Overall age-adjusted and sex-adjusted prevalence was estimated to be 6·0% (95% CI 5·8–6·3) for dementia, 3·9% (3·8–4·1) for Alzheimer's disease, 1·6% (1·5–1·7) for vascular dementia, and 0·5% (0·5–0·6) for other dementias. We estimated that 15·07 million (95% CI 14·53–15·62) people aged 60 years or older in China have dementia: 9·83 million (9·39–10·29) with Alzheimer's disease, 3·92 million (3·64–4·22) with vascular dementia, and 1·32 million (1·16–1·50) with other dementias. Overall MCI prevalence was estimated to be 15·5% (15·2–15·9), representing 38·77 million (37·95–39·62) people in China. Dementia and MCI shared similar risk factors including old age (dementia: odds ratios ranging from 2·69 [95% CI 2·43–2·98] to 6·60 [5·24–8·32]; MCI: from 1·89 [1·77–2·00] to 4·70 [3·77–5·87]); female sex (dementia: 1·43 [1·31–1·56]; MCI: 1·51 [1·43–1·59]); parental history of dementia (dementia: 7·20 [5·68–9·12]; MCI: 1·91 [1·48–2·46]); rural residence (dementia: 1·16 [1·06–1·27]; MCI: 1·45 [1·38–1·54]); fewer years of education (dementia: from 1·17 [1·06–1·29] to 1·55 [1·38–1·73]; MCI: from 1·48 [1·39–1·58] to 3·48 [3·25–3·73]); being widowed, divorced, or living alone (dementia: from 2·59 [2·30–2·90] to 2·66 [2·29–3·10]; MCI: from 1·58 [1·44–1·73] to 1·74 [1·56–1·95]); smoking (dementia: 1·85 [1·67–2·04]; MCI: 1·27 [1·19–1·36]), hypertension (dementia: 1·86 [1·70–2·03]; MCI: 1·62 [1·54–1·71] for MCI), hyperlipidaemia (dementia: 1·87 [1·71–2·05]; MCI: 1·29 [1·21–1·37]), diabetes (dementia: 2·14 [1·96–2·34]; MCI: 1·44 [1·35–1·53]), heart disease (dementia: 1·98 [1·73–2·26]; MCI: 1·17 [1·06–1·30]), and cerebrovascular disease (dementia: 5·44 [4·95–5·97]; MCI: 1·49 [1·36–1·62]).

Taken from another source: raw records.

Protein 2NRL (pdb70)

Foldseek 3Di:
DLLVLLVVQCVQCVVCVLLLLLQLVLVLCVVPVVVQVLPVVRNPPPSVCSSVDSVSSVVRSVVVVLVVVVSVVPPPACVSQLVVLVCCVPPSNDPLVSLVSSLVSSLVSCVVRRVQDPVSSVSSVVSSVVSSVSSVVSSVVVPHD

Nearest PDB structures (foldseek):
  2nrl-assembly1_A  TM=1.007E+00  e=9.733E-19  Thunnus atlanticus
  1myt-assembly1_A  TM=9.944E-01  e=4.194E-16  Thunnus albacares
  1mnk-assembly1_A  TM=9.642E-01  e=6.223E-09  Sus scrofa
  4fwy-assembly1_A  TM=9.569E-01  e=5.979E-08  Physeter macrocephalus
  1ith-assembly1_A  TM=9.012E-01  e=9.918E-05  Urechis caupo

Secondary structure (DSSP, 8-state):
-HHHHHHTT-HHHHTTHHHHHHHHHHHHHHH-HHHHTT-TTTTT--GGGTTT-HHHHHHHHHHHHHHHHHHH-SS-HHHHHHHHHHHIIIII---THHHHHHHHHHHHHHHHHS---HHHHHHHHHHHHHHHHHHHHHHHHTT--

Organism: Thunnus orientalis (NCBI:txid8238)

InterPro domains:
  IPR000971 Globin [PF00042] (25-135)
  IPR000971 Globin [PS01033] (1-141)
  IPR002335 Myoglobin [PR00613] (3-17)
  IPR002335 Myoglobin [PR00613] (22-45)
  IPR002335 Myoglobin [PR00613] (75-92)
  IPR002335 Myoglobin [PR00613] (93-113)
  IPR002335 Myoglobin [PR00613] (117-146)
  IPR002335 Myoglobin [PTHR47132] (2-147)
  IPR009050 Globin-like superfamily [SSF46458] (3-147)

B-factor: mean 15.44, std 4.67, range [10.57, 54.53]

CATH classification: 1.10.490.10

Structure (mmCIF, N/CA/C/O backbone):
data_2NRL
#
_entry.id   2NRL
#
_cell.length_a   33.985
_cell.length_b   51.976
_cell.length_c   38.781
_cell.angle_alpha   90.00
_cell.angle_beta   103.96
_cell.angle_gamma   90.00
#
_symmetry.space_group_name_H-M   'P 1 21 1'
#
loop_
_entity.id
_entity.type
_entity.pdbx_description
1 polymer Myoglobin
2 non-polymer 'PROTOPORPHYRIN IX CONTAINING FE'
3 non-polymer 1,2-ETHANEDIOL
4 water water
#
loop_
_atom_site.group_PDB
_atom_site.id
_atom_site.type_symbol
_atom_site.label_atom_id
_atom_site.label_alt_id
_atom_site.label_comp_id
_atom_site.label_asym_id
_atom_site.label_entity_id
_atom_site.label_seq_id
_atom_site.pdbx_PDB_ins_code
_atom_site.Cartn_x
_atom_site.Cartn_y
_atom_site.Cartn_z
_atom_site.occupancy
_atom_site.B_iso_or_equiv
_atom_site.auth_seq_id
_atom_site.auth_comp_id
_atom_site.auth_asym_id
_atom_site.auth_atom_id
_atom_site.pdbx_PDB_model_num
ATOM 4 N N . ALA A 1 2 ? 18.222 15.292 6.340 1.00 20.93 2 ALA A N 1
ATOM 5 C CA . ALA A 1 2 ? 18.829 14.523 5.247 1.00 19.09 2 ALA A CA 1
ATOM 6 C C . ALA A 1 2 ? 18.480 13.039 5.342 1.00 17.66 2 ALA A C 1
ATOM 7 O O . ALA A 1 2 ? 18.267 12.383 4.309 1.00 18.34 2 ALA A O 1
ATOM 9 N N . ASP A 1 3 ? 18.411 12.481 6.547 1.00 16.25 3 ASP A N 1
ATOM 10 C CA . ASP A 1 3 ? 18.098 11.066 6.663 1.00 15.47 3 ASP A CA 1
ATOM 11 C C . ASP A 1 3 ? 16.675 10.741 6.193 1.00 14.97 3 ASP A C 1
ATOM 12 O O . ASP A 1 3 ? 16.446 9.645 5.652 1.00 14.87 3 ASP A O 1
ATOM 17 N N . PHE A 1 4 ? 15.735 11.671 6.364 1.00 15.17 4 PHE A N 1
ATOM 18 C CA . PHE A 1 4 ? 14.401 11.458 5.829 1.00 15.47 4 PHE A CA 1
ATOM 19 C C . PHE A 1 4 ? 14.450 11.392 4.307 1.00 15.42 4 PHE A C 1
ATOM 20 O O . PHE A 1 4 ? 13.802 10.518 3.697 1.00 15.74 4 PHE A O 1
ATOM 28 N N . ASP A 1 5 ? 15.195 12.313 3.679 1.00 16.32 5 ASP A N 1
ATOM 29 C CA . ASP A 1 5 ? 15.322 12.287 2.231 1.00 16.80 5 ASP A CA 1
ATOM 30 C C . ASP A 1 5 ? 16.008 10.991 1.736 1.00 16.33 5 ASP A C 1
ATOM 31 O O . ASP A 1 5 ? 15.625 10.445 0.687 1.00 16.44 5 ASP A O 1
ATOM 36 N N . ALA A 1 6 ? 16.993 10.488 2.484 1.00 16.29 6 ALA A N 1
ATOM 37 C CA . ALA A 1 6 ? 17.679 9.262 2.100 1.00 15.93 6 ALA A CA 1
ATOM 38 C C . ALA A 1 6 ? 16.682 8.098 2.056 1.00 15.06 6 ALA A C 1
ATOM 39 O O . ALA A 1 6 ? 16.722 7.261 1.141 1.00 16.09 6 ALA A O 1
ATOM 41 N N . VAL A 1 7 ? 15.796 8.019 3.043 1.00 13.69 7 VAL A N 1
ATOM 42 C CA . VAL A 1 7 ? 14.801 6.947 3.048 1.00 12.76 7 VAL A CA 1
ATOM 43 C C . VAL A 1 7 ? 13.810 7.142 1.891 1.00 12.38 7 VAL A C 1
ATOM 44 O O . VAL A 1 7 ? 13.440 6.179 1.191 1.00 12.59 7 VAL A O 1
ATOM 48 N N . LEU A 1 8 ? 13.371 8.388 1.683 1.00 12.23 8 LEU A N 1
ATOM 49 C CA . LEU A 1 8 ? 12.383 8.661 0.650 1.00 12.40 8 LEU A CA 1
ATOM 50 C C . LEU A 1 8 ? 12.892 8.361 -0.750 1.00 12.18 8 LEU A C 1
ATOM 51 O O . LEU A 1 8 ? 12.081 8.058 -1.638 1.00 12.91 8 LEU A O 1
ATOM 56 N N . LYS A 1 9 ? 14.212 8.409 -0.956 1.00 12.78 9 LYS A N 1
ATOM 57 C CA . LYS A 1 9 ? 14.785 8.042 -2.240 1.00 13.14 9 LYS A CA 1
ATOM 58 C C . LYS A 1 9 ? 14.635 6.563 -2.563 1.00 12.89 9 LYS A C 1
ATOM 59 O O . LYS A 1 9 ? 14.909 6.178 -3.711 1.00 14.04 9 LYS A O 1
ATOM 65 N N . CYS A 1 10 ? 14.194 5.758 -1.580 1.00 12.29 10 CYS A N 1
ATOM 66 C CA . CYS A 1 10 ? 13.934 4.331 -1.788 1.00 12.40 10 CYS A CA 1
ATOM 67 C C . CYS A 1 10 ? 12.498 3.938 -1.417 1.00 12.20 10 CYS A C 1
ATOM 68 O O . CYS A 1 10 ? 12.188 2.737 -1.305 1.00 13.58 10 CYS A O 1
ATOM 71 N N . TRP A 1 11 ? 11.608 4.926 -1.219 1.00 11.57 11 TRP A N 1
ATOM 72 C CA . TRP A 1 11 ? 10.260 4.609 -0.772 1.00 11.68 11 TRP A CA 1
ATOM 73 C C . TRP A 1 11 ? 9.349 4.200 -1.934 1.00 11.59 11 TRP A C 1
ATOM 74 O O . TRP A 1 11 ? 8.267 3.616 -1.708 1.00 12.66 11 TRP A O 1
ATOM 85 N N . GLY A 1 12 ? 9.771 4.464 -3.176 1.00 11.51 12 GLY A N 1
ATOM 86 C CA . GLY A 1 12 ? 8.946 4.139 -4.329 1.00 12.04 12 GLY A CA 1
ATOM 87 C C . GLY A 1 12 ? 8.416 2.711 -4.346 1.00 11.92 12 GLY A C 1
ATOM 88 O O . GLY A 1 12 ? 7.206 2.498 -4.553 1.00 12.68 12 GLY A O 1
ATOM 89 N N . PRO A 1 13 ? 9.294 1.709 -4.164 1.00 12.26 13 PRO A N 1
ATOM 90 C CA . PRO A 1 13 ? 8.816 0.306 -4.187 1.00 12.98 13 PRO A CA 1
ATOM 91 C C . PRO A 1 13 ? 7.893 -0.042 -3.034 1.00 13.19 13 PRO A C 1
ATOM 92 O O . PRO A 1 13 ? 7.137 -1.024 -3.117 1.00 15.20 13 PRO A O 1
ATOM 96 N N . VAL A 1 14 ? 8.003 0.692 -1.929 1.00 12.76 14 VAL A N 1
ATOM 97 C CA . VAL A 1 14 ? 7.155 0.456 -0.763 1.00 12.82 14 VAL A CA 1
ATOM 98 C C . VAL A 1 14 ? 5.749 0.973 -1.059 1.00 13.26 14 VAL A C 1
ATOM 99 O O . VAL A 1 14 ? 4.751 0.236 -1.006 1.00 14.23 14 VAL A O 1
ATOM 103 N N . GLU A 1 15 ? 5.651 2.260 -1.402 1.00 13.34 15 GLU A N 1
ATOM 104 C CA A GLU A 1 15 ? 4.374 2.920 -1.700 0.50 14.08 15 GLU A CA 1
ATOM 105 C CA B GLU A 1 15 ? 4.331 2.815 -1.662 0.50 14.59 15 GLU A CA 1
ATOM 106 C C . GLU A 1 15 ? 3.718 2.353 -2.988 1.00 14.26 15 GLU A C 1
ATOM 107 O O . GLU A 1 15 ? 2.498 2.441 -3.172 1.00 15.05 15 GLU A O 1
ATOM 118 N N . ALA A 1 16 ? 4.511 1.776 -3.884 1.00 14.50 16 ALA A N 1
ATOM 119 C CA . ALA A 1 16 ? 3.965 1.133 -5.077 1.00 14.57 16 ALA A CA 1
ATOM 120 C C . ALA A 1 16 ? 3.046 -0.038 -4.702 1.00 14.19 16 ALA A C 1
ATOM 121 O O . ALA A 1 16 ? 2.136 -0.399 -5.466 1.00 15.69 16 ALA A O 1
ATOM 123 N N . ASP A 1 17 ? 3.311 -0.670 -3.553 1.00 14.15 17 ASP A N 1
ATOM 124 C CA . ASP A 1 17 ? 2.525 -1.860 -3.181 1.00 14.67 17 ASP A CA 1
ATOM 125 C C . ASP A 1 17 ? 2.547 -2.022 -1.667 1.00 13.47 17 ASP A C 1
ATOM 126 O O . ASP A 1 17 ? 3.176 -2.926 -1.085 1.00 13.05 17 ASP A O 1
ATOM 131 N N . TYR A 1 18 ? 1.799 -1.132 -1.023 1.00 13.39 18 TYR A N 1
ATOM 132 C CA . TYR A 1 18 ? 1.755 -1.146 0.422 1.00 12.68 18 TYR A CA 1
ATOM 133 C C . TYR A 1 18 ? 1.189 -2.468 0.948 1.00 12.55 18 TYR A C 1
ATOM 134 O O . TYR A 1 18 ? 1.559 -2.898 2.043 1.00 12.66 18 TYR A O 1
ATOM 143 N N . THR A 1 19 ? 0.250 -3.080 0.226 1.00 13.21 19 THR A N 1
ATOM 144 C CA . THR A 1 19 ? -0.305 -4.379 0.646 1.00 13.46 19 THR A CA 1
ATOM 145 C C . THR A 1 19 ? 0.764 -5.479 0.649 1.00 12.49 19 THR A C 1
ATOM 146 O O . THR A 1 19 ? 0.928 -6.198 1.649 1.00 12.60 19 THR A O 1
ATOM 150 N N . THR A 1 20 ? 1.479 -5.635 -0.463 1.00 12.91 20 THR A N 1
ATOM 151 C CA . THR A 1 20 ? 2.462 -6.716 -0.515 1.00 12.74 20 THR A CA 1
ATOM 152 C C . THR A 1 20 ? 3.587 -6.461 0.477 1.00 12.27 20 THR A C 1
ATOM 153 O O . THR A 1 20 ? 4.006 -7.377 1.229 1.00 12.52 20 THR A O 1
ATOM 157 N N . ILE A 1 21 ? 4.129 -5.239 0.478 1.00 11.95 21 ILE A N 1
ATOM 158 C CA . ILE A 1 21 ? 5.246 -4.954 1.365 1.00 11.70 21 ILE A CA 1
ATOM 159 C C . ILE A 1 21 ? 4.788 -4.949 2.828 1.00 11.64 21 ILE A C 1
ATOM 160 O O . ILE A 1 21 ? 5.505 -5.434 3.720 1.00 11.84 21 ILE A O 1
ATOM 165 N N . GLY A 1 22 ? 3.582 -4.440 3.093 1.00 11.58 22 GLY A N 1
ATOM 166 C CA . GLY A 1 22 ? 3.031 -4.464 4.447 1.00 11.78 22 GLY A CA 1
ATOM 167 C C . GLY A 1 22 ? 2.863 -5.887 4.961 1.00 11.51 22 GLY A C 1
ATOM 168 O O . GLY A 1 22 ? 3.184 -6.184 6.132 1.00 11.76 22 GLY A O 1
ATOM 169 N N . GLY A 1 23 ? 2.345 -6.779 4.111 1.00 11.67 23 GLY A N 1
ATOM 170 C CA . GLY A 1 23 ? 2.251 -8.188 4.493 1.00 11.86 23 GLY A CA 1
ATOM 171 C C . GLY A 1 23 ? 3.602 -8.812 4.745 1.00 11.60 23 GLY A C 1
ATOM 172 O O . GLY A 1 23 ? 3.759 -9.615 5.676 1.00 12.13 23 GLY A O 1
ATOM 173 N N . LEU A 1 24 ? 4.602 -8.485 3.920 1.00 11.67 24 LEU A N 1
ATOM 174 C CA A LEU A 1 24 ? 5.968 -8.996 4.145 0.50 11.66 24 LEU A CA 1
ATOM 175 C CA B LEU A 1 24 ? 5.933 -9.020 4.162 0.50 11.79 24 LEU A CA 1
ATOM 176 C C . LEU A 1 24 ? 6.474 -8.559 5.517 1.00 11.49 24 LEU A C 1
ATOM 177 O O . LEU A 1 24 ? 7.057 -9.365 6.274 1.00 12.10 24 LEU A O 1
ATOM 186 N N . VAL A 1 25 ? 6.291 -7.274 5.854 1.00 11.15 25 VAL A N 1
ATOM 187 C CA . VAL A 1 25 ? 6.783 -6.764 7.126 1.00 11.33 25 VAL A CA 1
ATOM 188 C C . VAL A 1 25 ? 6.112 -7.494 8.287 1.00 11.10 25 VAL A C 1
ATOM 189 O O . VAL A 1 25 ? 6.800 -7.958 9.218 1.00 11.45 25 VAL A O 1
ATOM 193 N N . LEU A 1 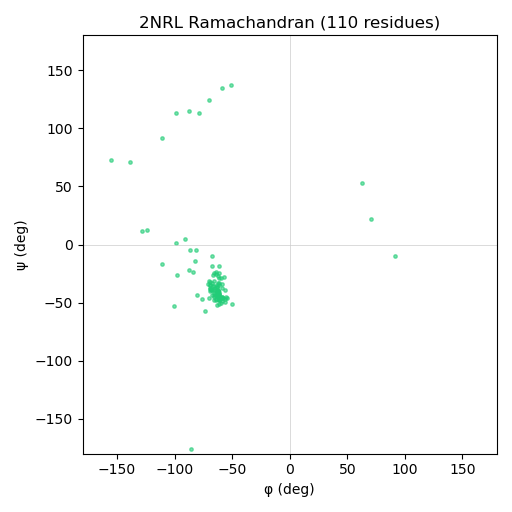26 ? 4.776 -7.587 8.298 1.00 11.18 26 LEU A N 1
ATOM 194 C CA . LEU A 1 26 ? 4.122 -8.221 9.445 1.00 11.13 26 LEU A CA 1
ATOM 195 C C . LEU A 1 26 ? 4.403 -9.721 9.485 1.00 11.22 26 LEU A C 1
ATOM 196 O O . LEU A 1 26 ? 4.553 -10.293 10.587 1.00 11.66 26 LEU A O 1
ATOM 201 N N . THR A 1 27 ? 4.435 -10.387 8.333 1.00 11.48 27 THR A N 1
ATOM 202 C CA . THR A 1 27 ? 4.733 -11.821 8.328 1.00 11.79 27 THR A CA 1
ATOM 203 C C . THR A 1 27 ? 6.107 -12.077 8.953 1.00 11.63 27 THR A C 1
ATOM 204 O O . THR A 1 27 ? 6.277 -12.990 9.790 1.00 12.27 27 THR A O 1
ATOM 208 N N . ARG A 1 28 ? 7.106 -11.274 8.547 1.00 11.56 28 ARG A N 1
ATOM 209 C CA A ARG A 1 28 ? 8.449 -11.415 9.082 0.50 12.14 28 ARG A CA 1
ATOM 210 C CA B ARG A 1 28 ? 8.446 -11.430 9.103 0.50 12.11 28 ARG A CA 1
ATOM 211 C C . ARG A 1 28 ? 8.501 -11.063 10.577 1.00 11.52 28 ARG A C 1
ATOM 212 O O . ARG A 1 28 ? 9.191 -11.735 11.371 1.00 11.96 28 ARG A O 1
ATOM 227 N N . LEU A 1 29 ? 7.798 -9.999 10.977 1.00 11.48 29 LEU A N 1
ATOM 228 C CA . LEU A 1 29 ? 7.740 -9.629 12.389 1.00 11.34 29 LEU A CA 1
ATOM 229 C C . LEU A 1 29 ? 7.224 -10.798 13.226 1.00 11.04 29 LEU A C 1
ATOM 230 O O . LEU A 1 29 ? 7.798 -11.144 14.269 1.00 11.56 29 LEU A O 1
ATOM 235 N N . PHE A 1 30 ? 6.104 -11.400 12.798 1.00 11.38 30 PHE A N 1
ATOM 236 C CA . PHE A 1 30 ? 5.494 -12.485 13.560 1.00 11.21 30 PHE A CA 1
ATOM 237 C C . PHE A 1 30 ? 6.346 -13.756 13.539 1.00 11.60 30 PHE A C 1
ATOM 238 O O . PHE A 1 30 ? 6.385 -14.495 14.531 1.00 12.78 30 PHE A O 1
ATOM 246 N N . LYS A 1 31 ? 7.059 -13.993 12.436 1.00 11.37 31 LYS A N 1
ATOM 247 C CA . LYS A 1 31 ? 7.939 -15.168 12.353 1.00 11.68 31 LYS A CA 1
ATOM 248 C C . LYS A 1 31 ? 9.147 -15.011 13.274 1.00 11.75 31 LYS A C 1
ATOM 249 O O . LYS A 1 31 ? 9.550 -15.957 13.984 1.00 13.51 31 LYS A O 1
ATOM 255 N N . GLU A 1 32 ? 9.770 -13.833 13.230 1.00 11.15 32 GLU A N 1
ATOM 256 C CA . GLU A 1 32 ? 11.033 -13.602 13.936 1.00 11.44 32 GLU A CA 1
ATOM 257 C C . GLU A 1 32 ? 10.831 -13.239 15.395 1.00 11.13 32 GLU A C 1
ATOM 258 O O . GLU A 1 32 ? 11.758 -13.407 16.209 1.00 12.10 32 GLU A O 1
ATOM 264 N N . HIS A 1 33 ? 9.641 -12.709 15.722 1.00 11.34 33 HIS A N 1
ATOM 265 C CA . HIS A 1 33 ? 9.331 -12.178 17.050 1.00 11.51 33 HIS A CA 1
ATOM 266 C C . HIS A 1 33 ? 7.914 -12.620 17.399 1.00 11.67 33 HIS A C 1
ATOM 267 O O . HIS A 1 33 ? 6.963 -11.826 17.382 1.00 12.09 33 HIS A O 1
ATOM 274 N N . PRO A 1 34 ? 7.720 -13.916 17.675 1.00 11.83 34 PRO A N 1
ATOM 275 C CA . PRO A 1 34 ? 6.355 -14.444 17.791 1.00 12.31 34 PRO A CA 1
ATOM 276 C C . PRO A 1 34 ? 5.537 -13.819 18.909 1.00 12.03 34 PRO A C 1
ATOM 277 O O . PRO A 1 34 ? 4.299 -13.813 18.836 1.00 12.76 34 PRO A O 1
ATOM 281 N N . GLU A 1 35 ? 6.196 -13.292 19.930 1.00 12.14 35 GLU A N 1
ATOM 282 C CA . GLU A 1 35 ? 5.474 -12.616 21.006 1.00 13.01 35 GLU A CA 1
ATOM 283 C C . GLU A 1 35 ? 4.751 -11.358 20.513 1.00 12.61 35 GLU A C 1
ATOM 284 O O . GLU A 1 35 ? 3.752 -10.921 21.119 1.00 14.48 35 GLU A O 1
ATOM 290 N N . THR A 1 36 ? 5.219 -10.769 19.409 1.00 11.62 36 THR A N 1
ATOM 291 C CA . THR A 1 36 ? 4.539 -9.595 18.876 1.00 11.76 36 THR A CA 1
ATOM 292 C C . THR A 1 36 ? 3.170 -9.958 18.286 1.00 12.02 36 THR A C 1
ATOM 293 O O . THR A 1 36 ? 2.242 -9.141 18.312 1.00 12.29 36 THR A O 1
ATOM 297 N N . GLN A 1 37 ? 3.035 -11.176 17.746 1.00 12.91 37 GLN A N 1
ATOM 298 C CA . GLN A 1 37 ? 1.759 -11.566 17.161 1.00 12.42 37 GLN A CA 1
ATOM 299 C C . GLN A 1 37 ? 0.646 -11.587 18.208 1.00 12.54 37 GLN A C 1
ATOM 300 O O . GLN A 1 37 ? -0.531 -11.289 17.917 1.00 12.38 37 GLN A O 1
ATOM 306 N N . LYS A 1 38 ? 1.014 -11.944 19.435 1.00 13.21 38 LYS A N 1
ATOM 307 C CA . LYS A 1 38 ? 0.056 -11.999 20.517 1.00 13.68 38 LYS A CA 1
ATOM 308 C C . LYS A 1 38 ? -0.482 -10.607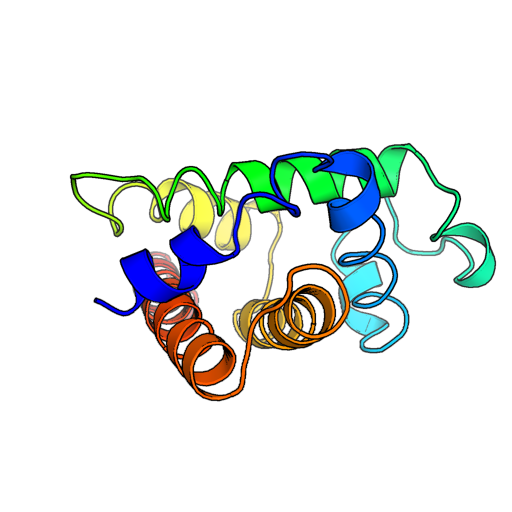 20.906 1.00 13.11 38 LYS A C 1
ATOM 309 O O . LYS A 1 38 ? -1.525 -10.503 21.549 1.00 15.44 38 LYS A O 1
ATOM 315 N N . LEU A 1 39 ? 0.231 -9.549 20.506 1.00 11.92 39 LEU A N 1
ATOM 316 C CA . LEU A 1 39 ? -0.216 -8.179 20.767 1.00 12.02 39 LEU A CA 1
ATOM 317 C C . LEU A 1 39 ? -1.263 -7.686 19.767 1.00 11.87 39 LEU A C 1
ATOM 318 O O . LEU A 1 39 ? -1.771 -6.558 19.918 1.00 13.28 39 LEU A O 1
ATOM 323 N N . PHE A 1 40 ? -1.571 -8.487 18.736 1.00 11.53 40 PHE A N 1
ATOM 324 C CA . PHE A 1 40 ? -2.635 -8.195 17.788 1.00 11.35 40 PHE A CA 1
ATOM 325 C C . PHE A 1 40 ? -3.738 -9.228 18.026 1.00 11.76 40 PHE A C 1
ATOM 326 O O . PHE A 1 40 ? -3.686 -10.319 17.422 1.00 12.11 40 PHE A O 1
ATOM 334 N N . PRO A 1 41 ? -4.720 -8.957 18.879 1.00 12.34 41 PRO A N 1
ATOM 335 C 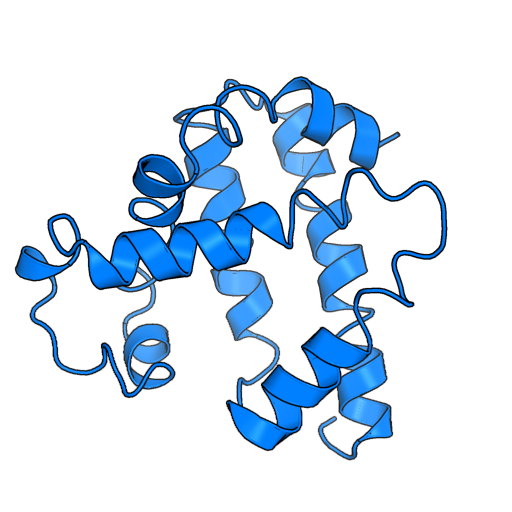CA . PRO A 1 41 ? -5.717 -10.020 19.138 1.00 13.20 41 PRO A CA 1
ATOM 336 C C . PRO A 1 41 ? -6.416 -10.526 17.882 1.00 12.28 41 PRO A C 1
ATOM 337 O O . PRO A 1 41 ? -6.859 -11.689 17.864 1.00 13.19 41 PRO A O 1
ATOM 341 N N . LYS A 1 42 ? -6.552 -9.689 16.848 1.00 11.32 42 LYS A N 1
ATOM 342 C CA . LYS A 1 42 ? -7.197 -10.159 15.621 1.00 11.17 42 LYS A CA 1
ATOM 343 C C . LYS A 1 42 ? -6.359 -11.230 14.914 1.00 10.70 42 LYS A C 1
ATOM 344 O O . LYS A 1 42 ? -6.922 -12.047 14.146 1.00 11.40 42 LYS A O 1
ATOM 350 N N . PHE A 1 43 ? -5.045 -11.218 15.118 1.00 10.77 43 PHE A N 1
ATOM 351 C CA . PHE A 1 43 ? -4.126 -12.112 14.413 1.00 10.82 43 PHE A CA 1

Nine of these risk factors are modifiable.

Interpretation

Dementia and MCI are highly prevalent in China and share similar risk factors. A prevention strategy should be developed to target the identified risk factors in the MCI population to thwart or slow down disease progression. It is also crucial to optimise the management of dementia and MCI as an important part of China's public health system.

Funding

Key Project of the National Natural Science Foundation of China, National Key Scientific Instrument and Equipment Development Project, Mission Program of Beijing Municipal Administration of Hospitals, Beijing Scholars Program, Beijing Brain Initiative from Beijing Municipal Science & Technology Commission, Project for Outstanding Doctor with Combined Ability of Western and Chinese Medicine, and Beijing Municipal Commission of Health and Family Planning.